One of the noblest and most tragic figures of the imagination was the vampire-- damn his soul, and our own. But to see this marvelous, terrifying creature reduced to a plastic Halloween mask for sexual or political repression has been a tedious outrage. The vampire attained his stature through the emotion of fear of a fantastic evil, yet how utterly he has lost it all at the heavy, hammering hands of explication. Rest in peace, Nosferatu, none will ever take your place.So writes Thomas Ligotti, in the essay "The Dark Beauty of Unheard-Of Horrors." I don't necessarily agree that the evolution of the vampire in horror fiction has been a lamentable phenomenon-- that's a subject worthy of separate discussion. But I think it's undeniably true that the vampire, once the other, has become us. Like many monsters, it's now as much a tool for writing metaphorically about human psychology as an expression of truly alien malevolence. Forbidden love, world-weary philosophy, emotional cruelty: all can be "vampirized." This gives the basic vampire myth, which (as Ligotti notes elsewhere in his essay) can feel stale and over-explained, new potential, new variety. Just what a group of gifted writers can do with that potential is amply demonstrated by Teeth, the new vampire anthology edited by Ellen Datlow and Terri Windling.
In marketing terms, Teeth is a YA anthology, but like most intelligent YA fiction it can be enjoyed by readers of any age, and the contributor list is similar to those of other Datlow and/or Windling anthos. Really, the only thing that sets this apart from "adult" anthologies is that most of the stories have teen protagonists. Inevitably, YA plus vampire will make some of you think of the Twilight series. I haven't read those books, but I know enough about them to reassure anyone with doubts that this anthology is something altogether different. Vampire romance is featured in only a few of these stories, and when it does, it always comes with a surprising twist.

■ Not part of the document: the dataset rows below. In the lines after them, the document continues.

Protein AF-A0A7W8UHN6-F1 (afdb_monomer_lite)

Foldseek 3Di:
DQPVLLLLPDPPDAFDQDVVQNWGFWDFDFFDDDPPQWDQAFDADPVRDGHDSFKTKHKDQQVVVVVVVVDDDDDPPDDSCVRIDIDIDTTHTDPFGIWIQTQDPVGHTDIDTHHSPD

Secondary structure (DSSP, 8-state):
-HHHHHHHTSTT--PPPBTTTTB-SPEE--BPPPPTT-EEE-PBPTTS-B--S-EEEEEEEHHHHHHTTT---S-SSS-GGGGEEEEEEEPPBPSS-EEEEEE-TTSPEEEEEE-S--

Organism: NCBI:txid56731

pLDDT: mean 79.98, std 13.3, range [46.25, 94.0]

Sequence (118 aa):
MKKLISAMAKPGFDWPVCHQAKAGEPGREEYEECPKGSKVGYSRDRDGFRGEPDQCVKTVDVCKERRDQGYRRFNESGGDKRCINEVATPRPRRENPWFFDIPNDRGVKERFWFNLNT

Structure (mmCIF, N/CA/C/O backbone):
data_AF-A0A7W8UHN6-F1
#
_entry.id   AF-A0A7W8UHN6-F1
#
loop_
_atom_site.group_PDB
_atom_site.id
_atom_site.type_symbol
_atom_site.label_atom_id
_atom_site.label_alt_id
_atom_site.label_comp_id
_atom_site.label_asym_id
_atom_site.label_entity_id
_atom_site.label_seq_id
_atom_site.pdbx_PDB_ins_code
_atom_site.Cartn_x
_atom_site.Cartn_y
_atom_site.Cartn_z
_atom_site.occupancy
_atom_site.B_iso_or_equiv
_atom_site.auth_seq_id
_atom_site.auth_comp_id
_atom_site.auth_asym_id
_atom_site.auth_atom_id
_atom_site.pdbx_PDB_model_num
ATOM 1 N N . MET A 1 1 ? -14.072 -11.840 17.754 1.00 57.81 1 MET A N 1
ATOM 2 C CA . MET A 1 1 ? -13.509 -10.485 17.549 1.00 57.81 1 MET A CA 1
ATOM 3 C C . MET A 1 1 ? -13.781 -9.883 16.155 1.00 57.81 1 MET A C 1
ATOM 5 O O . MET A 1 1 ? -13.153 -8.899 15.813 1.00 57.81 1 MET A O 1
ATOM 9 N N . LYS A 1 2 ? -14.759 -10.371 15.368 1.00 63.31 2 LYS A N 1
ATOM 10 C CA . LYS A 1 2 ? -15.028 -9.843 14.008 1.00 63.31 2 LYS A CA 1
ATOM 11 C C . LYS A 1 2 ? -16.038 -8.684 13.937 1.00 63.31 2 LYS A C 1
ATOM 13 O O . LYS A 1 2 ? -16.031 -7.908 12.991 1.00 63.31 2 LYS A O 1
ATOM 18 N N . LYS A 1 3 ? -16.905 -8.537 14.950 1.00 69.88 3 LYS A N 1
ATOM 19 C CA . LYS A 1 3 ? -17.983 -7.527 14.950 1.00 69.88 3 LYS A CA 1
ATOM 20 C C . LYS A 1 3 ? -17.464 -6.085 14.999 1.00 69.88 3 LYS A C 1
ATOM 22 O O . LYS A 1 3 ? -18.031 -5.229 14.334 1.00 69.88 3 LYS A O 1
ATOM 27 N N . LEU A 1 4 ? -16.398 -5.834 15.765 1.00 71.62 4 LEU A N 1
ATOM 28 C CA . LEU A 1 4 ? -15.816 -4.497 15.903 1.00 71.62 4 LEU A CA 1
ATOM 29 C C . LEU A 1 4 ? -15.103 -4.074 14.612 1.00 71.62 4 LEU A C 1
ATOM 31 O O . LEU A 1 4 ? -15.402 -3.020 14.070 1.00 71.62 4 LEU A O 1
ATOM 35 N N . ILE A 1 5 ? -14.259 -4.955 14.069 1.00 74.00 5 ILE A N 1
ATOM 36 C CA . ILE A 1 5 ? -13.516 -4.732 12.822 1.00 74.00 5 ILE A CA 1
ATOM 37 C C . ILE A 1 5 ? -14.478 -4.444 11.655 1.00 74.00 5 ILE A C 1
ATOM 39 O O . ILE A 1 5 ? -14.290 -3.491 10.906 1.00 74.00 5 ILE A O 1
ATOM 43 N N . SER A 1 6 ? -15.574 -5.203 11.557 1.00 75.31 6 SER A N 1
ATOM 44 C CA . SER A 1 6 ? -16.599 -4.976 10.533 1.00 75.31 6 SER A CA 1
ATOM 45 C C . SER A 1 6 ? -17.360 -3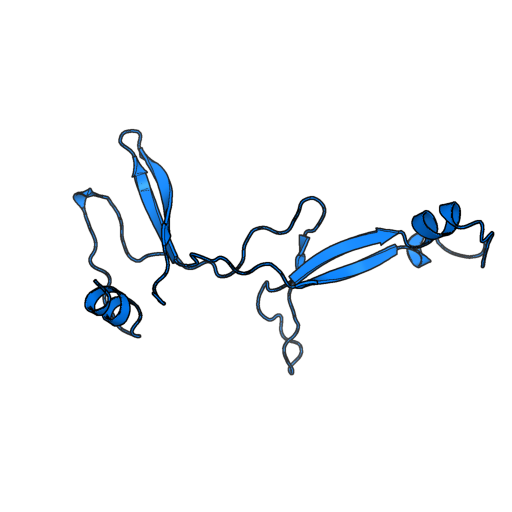.656 10.712 1.00 75.31 6 SER A C 1
ATOM 47 O O . SER A 1 6 ? -17.783 -3.068 9.721 1.00 75.31 6 SER A O 1
ATOM 49 N N . ALA A 1 7 ? -17.538 -3.170 11.945 1.00 79.38 7 ALA A N 1
ATOM 50 C CA . ALA A 1 7 ? -18.121 -1.851 12.187 1.00 79.38 7 ALA A CA 1
ATOM 51 C C . ALA A 1 7 ? -17.155 -0.730 11.776 1.00 79.38 7 ALA A C 1
ATOM 53 O O . ALA A 1 7 ? -17.582 0.211 11.117 1.00 79.38 7 ALA A O 1
ATOM 54 N N . MET A 1 8 ? -15.866 -0.888 12.088 1.00 80.12 8 MET A N 1
ATOM 55 C CA . MET A 1 8 ? -14.795 0.054 11.741 1.00 80.12 8 MET A CA 1
ATOM 56 C C . MET A 1 8 ? -14.588 0.199 10.227 1.00 80.12 8 MET A C 1
ATOM 58 O O . MET A 1 8 ? -14.182 1.253 9.755 1.00 80.12 8 MET A O 1
ATOM 62 N N . ALA A 1 9 ? -14.891 -0.846 9.452 1.00 79.62 9 ALA A N 1
ATOM 63 C CA . ALA A 1 9 ? -14.804 -0.829 7.992 1.00 79.62 9 ALA A CA 1
ATOM 64 C C . ALA A 1 9 ? -15.960 -0.081 7.298 1.00 79.62 9 ALA A C 1
ATOM 66 O O . ALA A 1 9 ? -15.935 0.078 6.075 1.00 79.62 9 ALA A O 1
ATOM 67 N N . LYS A 1 10 ? -17.010 0.322 8.030 1.00 82.25 10 LYS A N 1
ATOM 68 C CA . LYS A 1 10 ? -18.193 0.945 7.423 1.00 82.25 10 LYS A CA 1
ATOM 69 C C . LYS A 1 10 ? -17.942 2.417 7.083 1.00 82.25 10 LYS A C 1
ATOM 71 O O . LYS A 1 10 ? -17.333 3.130 7.878 1.00 82.25 10 LYS A O 1
ATOM 76 N N . PRO A 1 11 ? -18.471 2.904 5.947 1.00 78.00 11 PRO A N 1
ATOM 77 C CA . PRO A 1 11 ? -18.442 4.328 5.640 1.00 78.00 11 PRO A CA 1
ATOM 78 C C . PRO A 1 11 ? -19.190 5.119 6.724 1.00 78.00 11 PRO A C 1
ATOM 80 O O . PRO A 1 11 ? -20.293 4.738 7.118 1.00 78.00 11 PRO A O 1
ATOM 83 N N . GLY A 1 12 ? -18.578 6.205 7.204 1.00 78.50 12 GLY A N 1
ATOM 84 C CA . GLY A 1 12 ? -19.119 7.044 8.281 1.00 78.50 12 GLY A CA 1
ATOM 85 C C . GLY A 1 12 ? -18.876 6.518 9.699 1.00 78.50 12 GLY A C 1
ATOM 86 O O . GLY A 1 12 ? -19.505 7.002 10.634 1.00 78.50 12 GLY A O 1
ATOM 87 N N . PHE A 1 13 ? -18.010 5.516 9.876 1.00 81.31 13 PHE A N 1
ATOM 88 C CA . PHE A 1 13 ? -17.562 5.117 11.206 1.00 81.31 13 PHE A CA 1
ATOM 89 C C . PHE A 1 13 ? -16.568 6.140 11.765 1.00 81.31 13 PHE A C 1
ATOM 91 O O . PHE A 1 13 ? -15.484 6.323 11.210 1.00 81.31 13 PHE A O 1
ATOM 98 N N . ASP A 1 14 ? -16.920 6.760 12.890 1.00 80.94 14 ASP A N 1
ATOM 99 C CA . ASP A 1 14 ? -16.024 7.666 13.599 1.00 80.94 14 ASP A CA 1
ATOM 100 C C . ASP A 1 14 ? -14.997 6.875 14.404 1.00 80.94 14 ASP A C 1
ATOM 102 O O . ASP A 1 14 ? -15.305 6.202 15.395 1.00 80.94 14 ASP A O 1
ATOM 106 N N . TRP A 1 15 ? -13.745 6.967 13.971 1.00 83.06 15 TRP A N 1
ATOM 107 C CA . TRP A 1 15 ? -12.637 6.348 14.673 1.00 83.06 15 TRP A CA 1
ATOM 108 C C . TRP A 1 15 ? -12.388 7.058 16.006 1.00 83.06 15 TRP A C 1
ATOM 110 O O . TRP A 1 15 ? -12.167 8.273 16.023 1.00 83.06 15 TRP A O 1
ATOM 120 N N . PRO A 1 16 ? -12.402 6.331 17.140 1.00 80.25 16 PRO A N 1
ATOM 121 C CA . PRO A 1 16 ? -12.184 6.947 18.436 1.00 80.25 16 PRO A CA 1
ATOM 122 C C . PRO A 1 16 ? -10.753 7.479 18.522 1.00 80.25 16 PRO A C 1
ATOM 124 O O . PRO A 1 16 ? -9.786 6.746 18.313 1.00 80.25 16 PRO A O 1
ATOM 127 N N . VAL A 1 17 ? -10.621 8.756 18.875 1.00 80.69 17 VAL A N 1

What do these stories offer, if not romance? Well, just about everything else. There are old vampires, young vampires, and vampires of unguessable age; good, evil, and morally ambiguous vampires; vampires in night school, vampires who collect antiques, vampires at the circus. Even when there are broad similarities in theme between particular stories, the variation in detail is more than enough to render the similarity irrelevant. Both "Gap Year" by Christopher Barzak and "In the Future When All's Well" by the astonishingly versatile Catherynne M. Valente use vampirism to explore the uncertainties about oneself and one's future that come at the end of high school. But they write about very different kinds of vampire, and in very different styles (Valente's story is in the first person, and does a pitch-perfect job of capturing a teenager's voice without caricaturing it), to a point where comparing them feels pointless.
Fairly or not, I think of YA fiction as often playing it safe, offering the moral lessons adults want teens to take rather than ones that are actually accurate. That's not the case here. Several stories are very adult and dark; they have, well, teeth. Sometimes the tropes of lesser fiction are turned on their heads to disturbing effect, as in Garth Nix's "Vampire Weather," which looks like it's going in the obvious direction and then doesn't. But this isn't an entirely dark set of stories: there's heroism, optimism, and even humorous asides, as in Cassandra Clare and Holly Black's "The Perfect Dinner Party," which contrasts tips for ideal party-giving with the events of a very unusual evening.
All the stories in Teeth are at the very least well-written and easy to read, with some spark of originality that makes it clear why they were published. Even where I thought the basic concept was too familiar or too obvious, there was a detail or a sentence or a character that made it all worthwhile. This baseline of quality is what I've come to expect from Windling and Datlow; it's the reason I'll buy any anthology of theirs, regardless of the authors involved. This time around, my own favorites, in addition to "Vampire Weather" and "In the Future When All's Well," were "Sunbleached" by Nathan Ballingrud, a spare but poetic story about a home broken both literally and figuratively, and the vampire that lives underneath it; Kathe Koja's "Baby," a chilling narrative that brought out in me an unexpected sympathy; and "History" by Ellen Kushner, a gently melancholy piece that features a very different kind of vampire romance from the hot and sparkly variety.
As Datlow and Windling's introduction reminds us, vampires stories have existed for a long time in a great many different places. Every time a popular new vampire concept emerges and spawns a thousand imitators, it's easy to decide that the blood-suckers are finally played out. But as long as there are humans, there will always be dark and unusual aspects of our existence to explore, and the vampire will surely remain an excellent way of doing that. No matter how many vampire stories are told, there will always be room for good new ones, and Teeth offers its readers nineteen of them in one inexpensive package.